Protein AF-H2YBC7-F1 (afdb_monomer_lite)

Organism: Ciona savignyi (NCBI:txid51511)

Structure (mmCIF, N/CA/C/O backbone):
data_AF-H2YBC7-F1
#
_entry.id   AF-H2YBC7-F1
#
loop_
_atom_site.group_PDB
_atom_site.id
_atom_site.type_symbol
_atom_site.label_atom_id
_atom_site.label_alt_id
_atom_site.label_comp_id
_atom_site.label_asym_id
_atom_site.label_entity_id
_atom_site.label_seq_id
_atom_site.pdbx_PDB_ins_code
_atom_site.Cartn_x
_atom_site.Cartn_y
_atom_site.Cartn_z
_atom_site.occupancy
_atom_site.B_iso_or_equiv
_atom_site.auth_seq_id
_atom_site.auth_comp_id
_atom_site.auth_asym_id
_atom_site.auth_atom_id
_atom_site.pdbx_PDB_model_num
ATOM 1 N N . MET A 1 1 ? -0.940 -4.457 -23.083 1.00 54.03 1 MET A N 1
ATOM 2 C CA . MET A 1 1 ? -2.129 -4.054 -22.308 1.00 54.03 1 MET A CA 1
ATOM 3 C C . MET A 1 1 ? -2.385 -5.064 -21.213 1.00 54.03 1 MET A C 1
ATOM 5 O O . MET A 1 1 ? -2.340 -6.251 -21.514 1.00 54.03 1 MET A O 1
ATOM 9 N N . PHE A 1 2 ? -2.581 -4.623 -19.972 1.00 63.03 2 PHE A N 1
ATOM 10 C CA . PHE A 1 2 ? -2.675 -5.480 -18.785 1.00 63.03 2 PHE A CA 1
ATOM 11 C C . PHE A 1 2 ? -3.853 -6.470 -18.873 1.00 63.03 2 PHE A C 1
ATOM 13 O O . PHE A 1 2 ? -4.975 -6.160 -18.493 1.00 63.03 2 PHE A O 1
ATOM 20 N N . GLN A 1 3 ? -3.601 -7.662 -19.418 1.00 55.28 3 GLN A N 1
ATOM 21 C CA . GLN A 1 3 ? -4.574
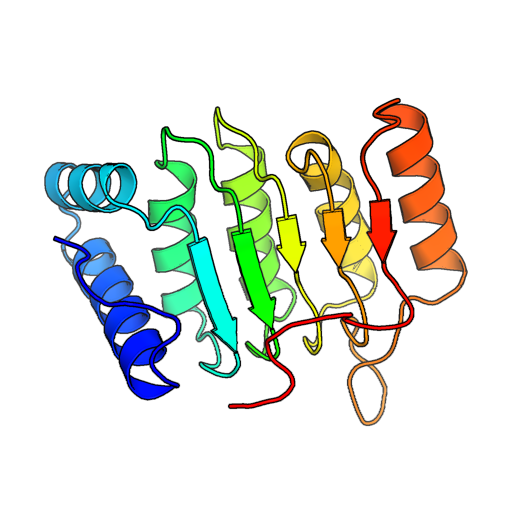 -8.759 -19.539 1.00 55.28 3 GLN A CA 1
ATOM 22 C C . GLN A 1 3 ? -4.328 -9.884 -18.523 1.00 55.28 3 GLN A C 1
ATOM 24 O O . GLN A 1 3 ? -5.051 -10.876 -18.523 1.00 55.28 3 GLN A O 1
ATOM 29 N N . ALA A 1 4 ? -3.300 -9.751 -17.679 1.00 60.44 4 ALA A N 1
ATOM 30 C CA . ALA A 1 4 ? -2.966 -10.751 -16.677 1.00 60.44 4 ALA A CA 1
ATOM 31 C C . ALA A 1 4 ? -3.963 -10.687 -15.515 1.00 60.44 4 ALA A C 1
ATOM 33 O O . ALA A 1 4 ? -4.144 -9.640 -14.891 1.00 60.44 4 ALA A O 1
ATOM 34 N N . ASP A 1 5 ? -4.590 -11.820 -15.218 1.00 66.88 5 ASP A N 1
ATOM 35 C CA . ASP A 1 5 ? -5.380 -11.985 -14.010 1.00 66.88 5 ASP A CA 1
ATOM 36 C C . ASP A 1 5 ? -4.425 -12.152 -12.816 1.00 66.88 5 ASP A C 1
ATOM 38 O O . ASP A 1 5 ? -3.814 -13.201 -12.618 1.00 66.88 5 ASP A O 1
ATOM 42 N N . LEU A 1 6 ? -4.283 -11.091 -12.016 1.00 69.69 6 LEU A N 1
ATOM 43 C CA . LEU A 1 6 ? -3.375 -11.049 -10.862 1.00 69.69 6 LEU A CA 1
ATOM 44 C C . LEU A 1 6 ? -3.797 -11.981 -9.713 1.00 69.69 6 LEU A C 1
ATOM 46 O O . LEU A 1 6 ? -3.089 -12.083 -8.709 1.00 69.69 6 LEU A O 1
ATOM 50 N N . THR A 1 7 ? -4.920 -12.688 -9.853 1.00 65.12 7 THR A N 1
ATOM 51 C CA . THR A 1 7 ? -5.349 -13.736 -8.921 1.00 65.12 7 THR A CA 1
ATOM 52 C C . THR A 1 7 ? -4.742 -15.111 -9.233 1.00 65.12 7 THR A C 1
ATOM 54 O O . THR A 1 7 ? -4.735 -15.973 -8.353 1.00 65.12 7 THR A O 1
ATOM 57 N N . GLN A 1 8 ? -4.172 -15.306 -10.432 1.00 62.91 8 GLN A N 1
ATOM 58 C CA . GLN A 1 8 ? -3.773 -16.622 -10.960 1.00 62.91 8 GLN A CA 1
ATOM 59 C C . GLN A 1 8 ? -2.452 -17.182 -10.405 1.00 62.91 8 GLN A C 1
ATOM 61 O O . GLN A 1 8 ? -2.183 -18.373 -10.565 1.00 62.91 8 GLN A O 1
ATOM 66 N N . GLY A 1 9 ? -1.652 -16.395 -9.673 1.00 73.62 9 GLY A N 1
ATOM 67 C CA . GLY A 1 9 ? -0.485 -16.935 -8.969 1.00 73.62 9 GLY A CA 1
ATOM 68 C C . GLY A 1 9 ? 0.643 -15.945 -8.696 1.00 73.62 9 GLY A C 1
ATOM 69 O O . GLY A 1 9 ? 0.613 -14.780 -9.083 1.00 73.62 9 GLY A O 1
ATOM 70 N N . LEU A 1 10 ? 1.674 -16.390 -7.966 1.00 80.00 10 LEU A N 1
ATOM 71 C CA . LEU A 1 10 ? 2.848 -15.565 -7.633 1.00 80.00 10 LEU A CA 1
ATOM 72 C C . LEU A 1 10 ? 3.621 -15.095 -8.870 1.00 80.00 10 LEU A C 1
ATOM 74 O O . LEU A 1 10 ? 4.034 -13.939 -8.906 1.00 80.00 10 LEU A O 1
ATOM 78 N N . GLU A 1 11 ? 3.798 -15.961 -9.864 1.00 84.94 11 GLU A N 1
ATOM 79 C CA . GLU A 1 11 ? 4.579 -15.623 -11.055 1.00 84.94 11 GLU A CA 1
ATOM 80 C C . GLU A 1 11 ? 3.882 -14.569 -11.918 1.00 84.94 11 GLU A C 1
ATOM 82 O O . GLU A 1 11 ? 4.532 -13.600 -12.291 1.00 84.94 11 GLU A O 1
ATOM 87 N N . ASP A 1 12 ? 2.560 -14.639 -12.106 1.00 84.94 12 ASP A N 1
ATOM 88 C CA . ASP A 1 12 ? 1.819 -13.604 -12.844 1.00 84.94 12 ASP A CA 1
ATOM 89 C C . ASP A 1 12 ? 1.956 -12.225 -12.189 1.00 84.94 12 ASP A C 1
ATOM 91 O O . ASP A 1 12 ? 2.152 -11.210 -12.860 1.00 84.94 12 ASP A O 1
ATOM 95 N N . ARG A 1 13 ? 1.938 -12.186 -10.852 1.00 88.19 13 ARG A N 1
ATOM 96 C CA . ARG A 1 13 ? 2.120 -10.949 -10.080 1.00 88.19 13 ARG A CA 1
ATOM 97 C C . ARG A 1 13 ? 3.538 -10.394 -10.200 1.00 88.19 13 ARG A C 1
ATOM 99 O O . ARG A 1 13 ? 3.699 -9.179 -10.303 1.00 88.19 13 ARG A O 1
ATOM 106 N N . LYS A 1 14 ? 4.562 -11.257 -10.221 1.00 89.62 14 LYS A N 1
ATOM 107 C CA . LYS A 1 14 ? 5.953 -10.847 -10.482 1.00 89.62 14 LYS A CA 1
ATOM 108 C C . LYS A 1 14 ? 6.130 -10.343 -11.910 1.00 89.62 14 LYS A C 1
ATOM 110 O O . LYS A 1 14 ? 6.727 -9.291 -12.099 1.00 89.62 14 LYS A O 1
ATOM 115 N N . SER A 1 15 ? 5.595 -11.058 -12.899 1.00 90.00 15 SER A N 1
ATOM 116 C CA . SER A 1 15 ? 5.649 -10.656 -14.307 1.00 90.00 15 SER A CA 1
ATOM 117 C C . SER A 1 15 ? 4.961 -9.316 -14.532 1.00 90.00 15 SER A C 1
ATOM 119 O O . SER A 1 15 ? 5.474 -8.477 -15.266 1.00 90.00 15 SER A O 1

■ **Activity**: Give back, unchanged, the run of lines in the listing above that begins at the line containing "ATOM 44 C C" and ends at the line containing "ATOM 58 C CA", both included.

■ **Answer section**:
ATOM 44 C C . LEU A 1 6 ? -3.797 -11.981 -9.713 1.00 69.69 6 LEU A C 1
ATOM 46 O O . LEU A 1 6 ? -3.089 -12.083 -8.709 1.00 69.69 6 LEU A O 1
ATOM 50 N N . THR A 1 7 ? -4.920 -12.688 -9.853 1.00 65.12 7 THR A N 1
ATOM 51 C CA . THR A 1 7 ? -5.349 -13.736 -8.921 1.00 65.12 7 THR A CA 1
ATOM 52 C C . THR A 1 7 ? -4.742 -15.111 -9.233 1.00 65.12 7 THR A C 1
ATOM 54 O O . THR A 1 7 ? -4.735 -15.973 -8.353 1.00 65.12 7 THR A O 1
ATOM 57 N N . GLN A 1 8 ? -4.172 -15.306 -10.432 1.00 62.91 8 GLN A N 1
ATOM 58 C CA . GLN A 1 8 ? -3.773 -16.622 -10.960 1.00 62.91 8 GLN A CA 1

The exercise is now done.